From now on, by a generalized contraction mapping, we mean a Meir–Keeler-type mapping or a \((\psi ,L)\)-contraction. In the rest of paper, we suppose that the \(L\)-function from the definition of \((\psi ,L)\)-contraction is continuous, strictly increasing and \( \lim _{t \longrightarrow \infty } \eta (t) = \infty ,\) where \(\eta (t):= t - \psi (t)~,\forall t \in \mathbb {R^+}.\) As a consequence, we have that \(\eta \) is a bijection on \(\mathbb {R^+}.\)

Lemma 2.6

(Xu [33]) Assume that \(\{a_n\}\) is a sequence of nonnegative real numbers such that

$$\begin{aligned} a_{n+1}\le (1-\sigma _n)a_n+\delta _n, \end{aligned}$$

where \(\{\sigma _n\}\) is a sequence in \((0, 1)\) and \(\{\delta _n\}\) is a sequence in \(\mathbb {R}\) such that

  1. (i)

    \(\sum _{n=0}^{\infty }\sigma _n=\infty ;\)

  2. (ii)

    \(\limsup _{n\longrightarrow \infty }\frac{\delta _n}{\sigma _n}\le 0\) or \(\sum _{n=0}^{\infty }|\delta _n|<\infty \).

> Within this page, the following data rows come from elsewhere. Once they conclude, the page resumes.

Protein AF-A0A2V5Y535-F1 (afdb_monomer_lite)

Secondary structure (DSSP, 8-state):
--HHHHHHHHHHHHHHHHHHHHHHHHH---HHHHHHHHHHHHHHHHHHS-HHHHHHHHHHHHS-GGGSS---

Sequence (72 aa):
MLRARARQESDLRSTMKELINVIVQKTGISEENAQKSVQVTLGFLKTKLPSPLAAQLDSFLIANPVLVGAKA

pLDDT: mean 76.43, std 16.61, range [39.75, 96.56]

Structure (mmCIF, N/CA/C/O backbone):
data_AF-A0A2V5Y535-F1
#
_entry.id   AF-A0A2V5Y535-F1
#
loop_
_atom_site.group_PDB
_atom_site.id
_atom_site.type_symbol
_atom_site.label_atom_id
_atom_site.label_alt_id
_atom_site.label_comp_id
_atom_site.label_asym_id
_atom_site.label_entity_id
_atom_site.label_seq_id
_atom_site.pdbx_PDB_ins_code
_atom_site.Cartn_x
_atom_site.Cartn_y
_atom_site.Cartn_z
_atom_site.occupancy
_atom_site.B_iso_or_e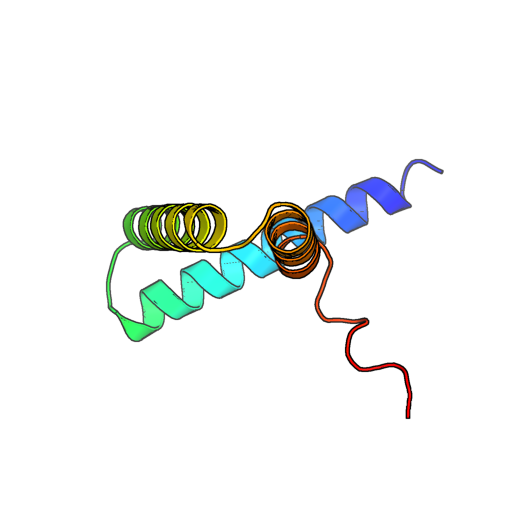quiv
_atom_site.auth_seq_id
_atom_site.auth_comp_id
_atom_site.auth_asym_id
_atom_site.auth_atom_id
_atom_site.pdbx_PDB_model_num
ATOM 1 N N . MET A 1 1 ? 25.822 13.697 12.277 1.00 58.31 1 MET A N 1
ATOM 2 C CA . MET A 1 1 ? 25.049 13.123 11.148 1.00 58.31 1 MET A CA 1
ATOM 3 C C . MET A 1 1 ? 23.842 12.257 11.567 1.00 58.31 1 MET A C 1
ATOM 5 O O . MET A 1 1 ? 23.154 11.750 10.696 1.00 58.31 1 MET A O 1
ATOM 9 N N . LEU A 1 2 ? 23.499 12.125 12.862 1.00 59.34 2 LEU A N 1
ATOM 10 C CA . LEU A 1 2 ? 22.436 11.206 13.328 1.00 59.34 2 LEU A CA 1
ATOM 11 C C . LEU A 1 2 ? 20.992 11.765 13.252 1.00 59.34 2 LEU A C 1
ATOM 13 O O . LEU A 1 2 ? 20.033 11.012 13.354 1.00 59.34 2 LEU A O 1
ATOM 17 N N . ARG A 1 3 ? 20.818 13.083 13.057 1.00 59.22 3 ARG A N 1
ATOM 18 C CA . ARG A 1 3 ? 19.499 13.755 13.101 1.00 59.22 3 ARG A CA 1
ATOM 19 C C . ARG A 1 3 ? 18.706 13.710 11.786 1.00 59.22 3 ARG A C 1
ATOM 21 O O . ARG A 1 3 ? 17.493 13.863 11.817 1.00 59.22 3 ARG A O 1
ATOM 28 N N . ALA A 1 4 ? 19.370 13.488 10.648 1.00 61.72 4 ALA A N 1
ATOM 29 C CA . ALA A 1 4 ? 18.708 13.411 9.341 1.00 61.72 4 ALA A CA 1
ATOM 30 C C . ALA A 1 4 ? 17.985 12.068 9.130 1.00 61.72 4 ALA A C 1
ATOM 32 O O . ALA A 1 4 ? 16.886 12.038 8.591 1.00 61.72 4 ALA A O 1
ATOM 33 N N . ARG A 1 5 ? 18.563 10.969 9.635 1.00 59.72 5 ARG A N 1
ATOM 34 C CA . ARG A 1 5 ? 18.016 9.609 9.491 1.00 59.72 5 ARG A CA 1
ATOM 35 C C . ARG A 1 5 ? 16.718 9.406 10.285 1.00 59.72 5 ARG A C 1
ATOM 37 O O . ARG A 1 5 ? 15.760 8.869 9.750 1.00 59.72 5 ARG A O 1
ATOM 44 N N . ALA A 1 6 ? 16.663 9.930 11.513 1.00 60.81 6 ALA A N 1
ATOM 45 C CA . ALA A 1 6 ? 15.481 9.833 12.377 1.00 60.81 6 ALA A CA 1
ATOM 46 C C . ALA A 1 6 ? 14.261 10.598 11.826 1.00 60.81 6 ALA A C 1
ATOM 48 O O . ALA A 1 6 ? 13.126 10.172 12.008 1.00 60.81 6 ALA A O 1
ATOM 49 N N . ARG A 1 7 ? 14.491 11.716 11.123 1.00 61.09 7 ARG A N 1
ATOM 50 C CA . ARG A 1 7 ? 13.422 12.488 10.468 1.00 61.09 7 ARG A CA 1
ATOM 51 C C . ARG A 1 7 ? 12.880 11.764 9.225 1.00 61.09 7 ARG A C 1
ATOM 53 O O . ARG A 1 7 ? 11.704 11.843 8.916 1.00 61.09 7 ARG A O 1
ATOM 60 N N . GLN A 1 8 ? 13.728 10.988 8.560 1.00 56.66 8 GLN A N 1
ATOM 61 C CA . GLN A 1 8 ? 13.350 10.206 7.386 1.00 56.66 8 GLN A CA 1
ATOM 62 C C . GLN A 1 8 ? 12.467 8.995 7.744 1.00 56.66 8 GLN A C 1
ATOM 64 O O . GLN A 1 8 ? 11.551 8.651 7.002 1.00 56.66 8 GLN A O 1
ATOM 69 N N . GLU A 1 9 ? 12.698 8.374 8.905 1.00 57.50 9 GLU A N 1
ATOM 70 C CA . GLU A 1 9 ? 11.866 7.269 9.403 1.00 57.50 9 GLU A CA 1
ATOM 71 C C . GLU A 1 9 ? 10.468 7.723 9.850 1.00 57.50 9 GLU A C 1
ATOM 73 O O . GLU A 1 9 ? 9.508 6.959 9.714 1.00 57.50 9 GLU A O 1
ATOM 78 N N . SER A 1 10 ? 10.322 8.955 10.360 1.00 59.84 10 SER A N 1
ATOM 79 C CA . SER A 1 10 ? 9.004 9.501 10.713 1.00 59.84 10 SER A CA 1
ATOM 80 C C . SER A 1 10 ? 8.148 9.785 9.482 1.00 59.84 10 SER A C 1
ATOM 82 O O . SER A 1 10 ? 6.952 9.498 9.495 1.00 59.84 10 SER A O 1
ATOM 84 N N . ASP A 1 11 ? 8.765 10.274 8.408 1.00 61.22 11 ASP A N 1
ATOM 85 C CA . ASP A 1 11 ? 8.061 10.617 7.170 1.00 61.22 11 ASP A CA 1
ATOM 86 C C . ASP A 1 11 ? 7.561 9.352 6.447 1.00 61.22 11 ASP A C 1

Then, \(\lim _{n\longrightarrow \infty }a_n=0\).

3 Main Results

Theorem 3.1

Let \(C\) be a nonempty, closed and convex subset of a reflexive Banach space \(X\) which admits a weakly continuous duality mapping \(J_\varphi \) with gauge function \(\varphi \). Let \(T:C\longrightarrow C\) be a nonexpansive mapping such that \(Fix(T)\ne \emptyset \) and \(f:C\longrightarrow C\) be a Meir–Keeler-type contraction. Then the net \(\{x_t\}\) defined by

$$\begin{aligned} x_t=tf(x_t)+(1-t)Tx_t. \end{aligned}$$
(3.1)

converges strongly to an element \(x^*\in Fix(T)\), where \(x^*\) is the unique solution of the variational inequality

$$\begin{aligned} \langle f(x^*)-x^*,J_{\varphi }(z-x^*)\rangle \le 0,~~\forall z\in Fix(T). \end{aligned}$$
(3.2)

Proof

Note that from Lemma 2.4(i), we have \(\{x_t\}\) defined by (3.1) is well defined. First, we show the uniqueness of a solution of the variational inequality (3.2). Suppose that \(\tilde{x},x^*\in Fix(T)\) are solutions of (3.2). Since \(f\) is a Meir–Keeler-type contraction, then for each \(\epsilon >0\) such that \(\Vert \tilde{x}-x^*\Vert \ge \epsilon \). By Lemma 2.5, there exists \(k_{\epsilon }\in (0,1)\) such that \(\Vert f(\tilde{x})-f(x^*)\Vert \le k_{\epsilon }\Vert \tilde{x}-x^*\Vert \). Then we have

$$\begin{aligned} \langle f(x^*)-x^*,J_\varphi (\tilde{x}-x^*)\rangle \le 0. \end{aligned}$$
(3.3)

Interchange \(x^*\) and \(\tilde{x}\) to obtain

$$\begin{aligned} \langle f(\tilde{x})-\tilde{x},J_\varphi (x^*-\tilde{x})\rangle \le 0. \end{aligned}$$
(3.4)

Adding up (3.3) and (3.4), we have

$$\begin{aligned} 0\ge & {} \langle ( f(x^*)-x^*)-(f(\tilde{x})-\tilde{x}),J_\varphi (\tilde{x}-x^*)\rangle \\= & {} \langle \tilde{x}-x^*,J_\varphi (\tilde{x}-x^*)\rangle -\langle f(\tilde{x})-f(x^*),J_\varphi (\tilde{x}-x^*)\rangle \\\ge & {} \Vert \tilde{x}-x^*\Vert \varphi (\Vert \tilde{x}-x^*\Vert )-\Vert f(\tilde{x})-f(x^*)\Vert \Vert J_\varphi (\tilde{x}-x^*)\Vert \\\ge & {} \Vert \tilde{x}-x^*\Vert \varphi (\Vert \tilde{x}-x^*\Vert )-k\Vert \tilde{x}-x^*\Vert \varphi (\Vert \tilde{x}-x^*\Vert )\\= & {} (1-k)\Phi (\Vert \tilde{x}-x^*\Vert ), \end{aligned}$$

which is a contradiction, we must have \(\tilde{x}=x^*\) and the uniqueness is proved. Below, we use \(x^*\) to denote the unique solution of the variational inequality (3.2).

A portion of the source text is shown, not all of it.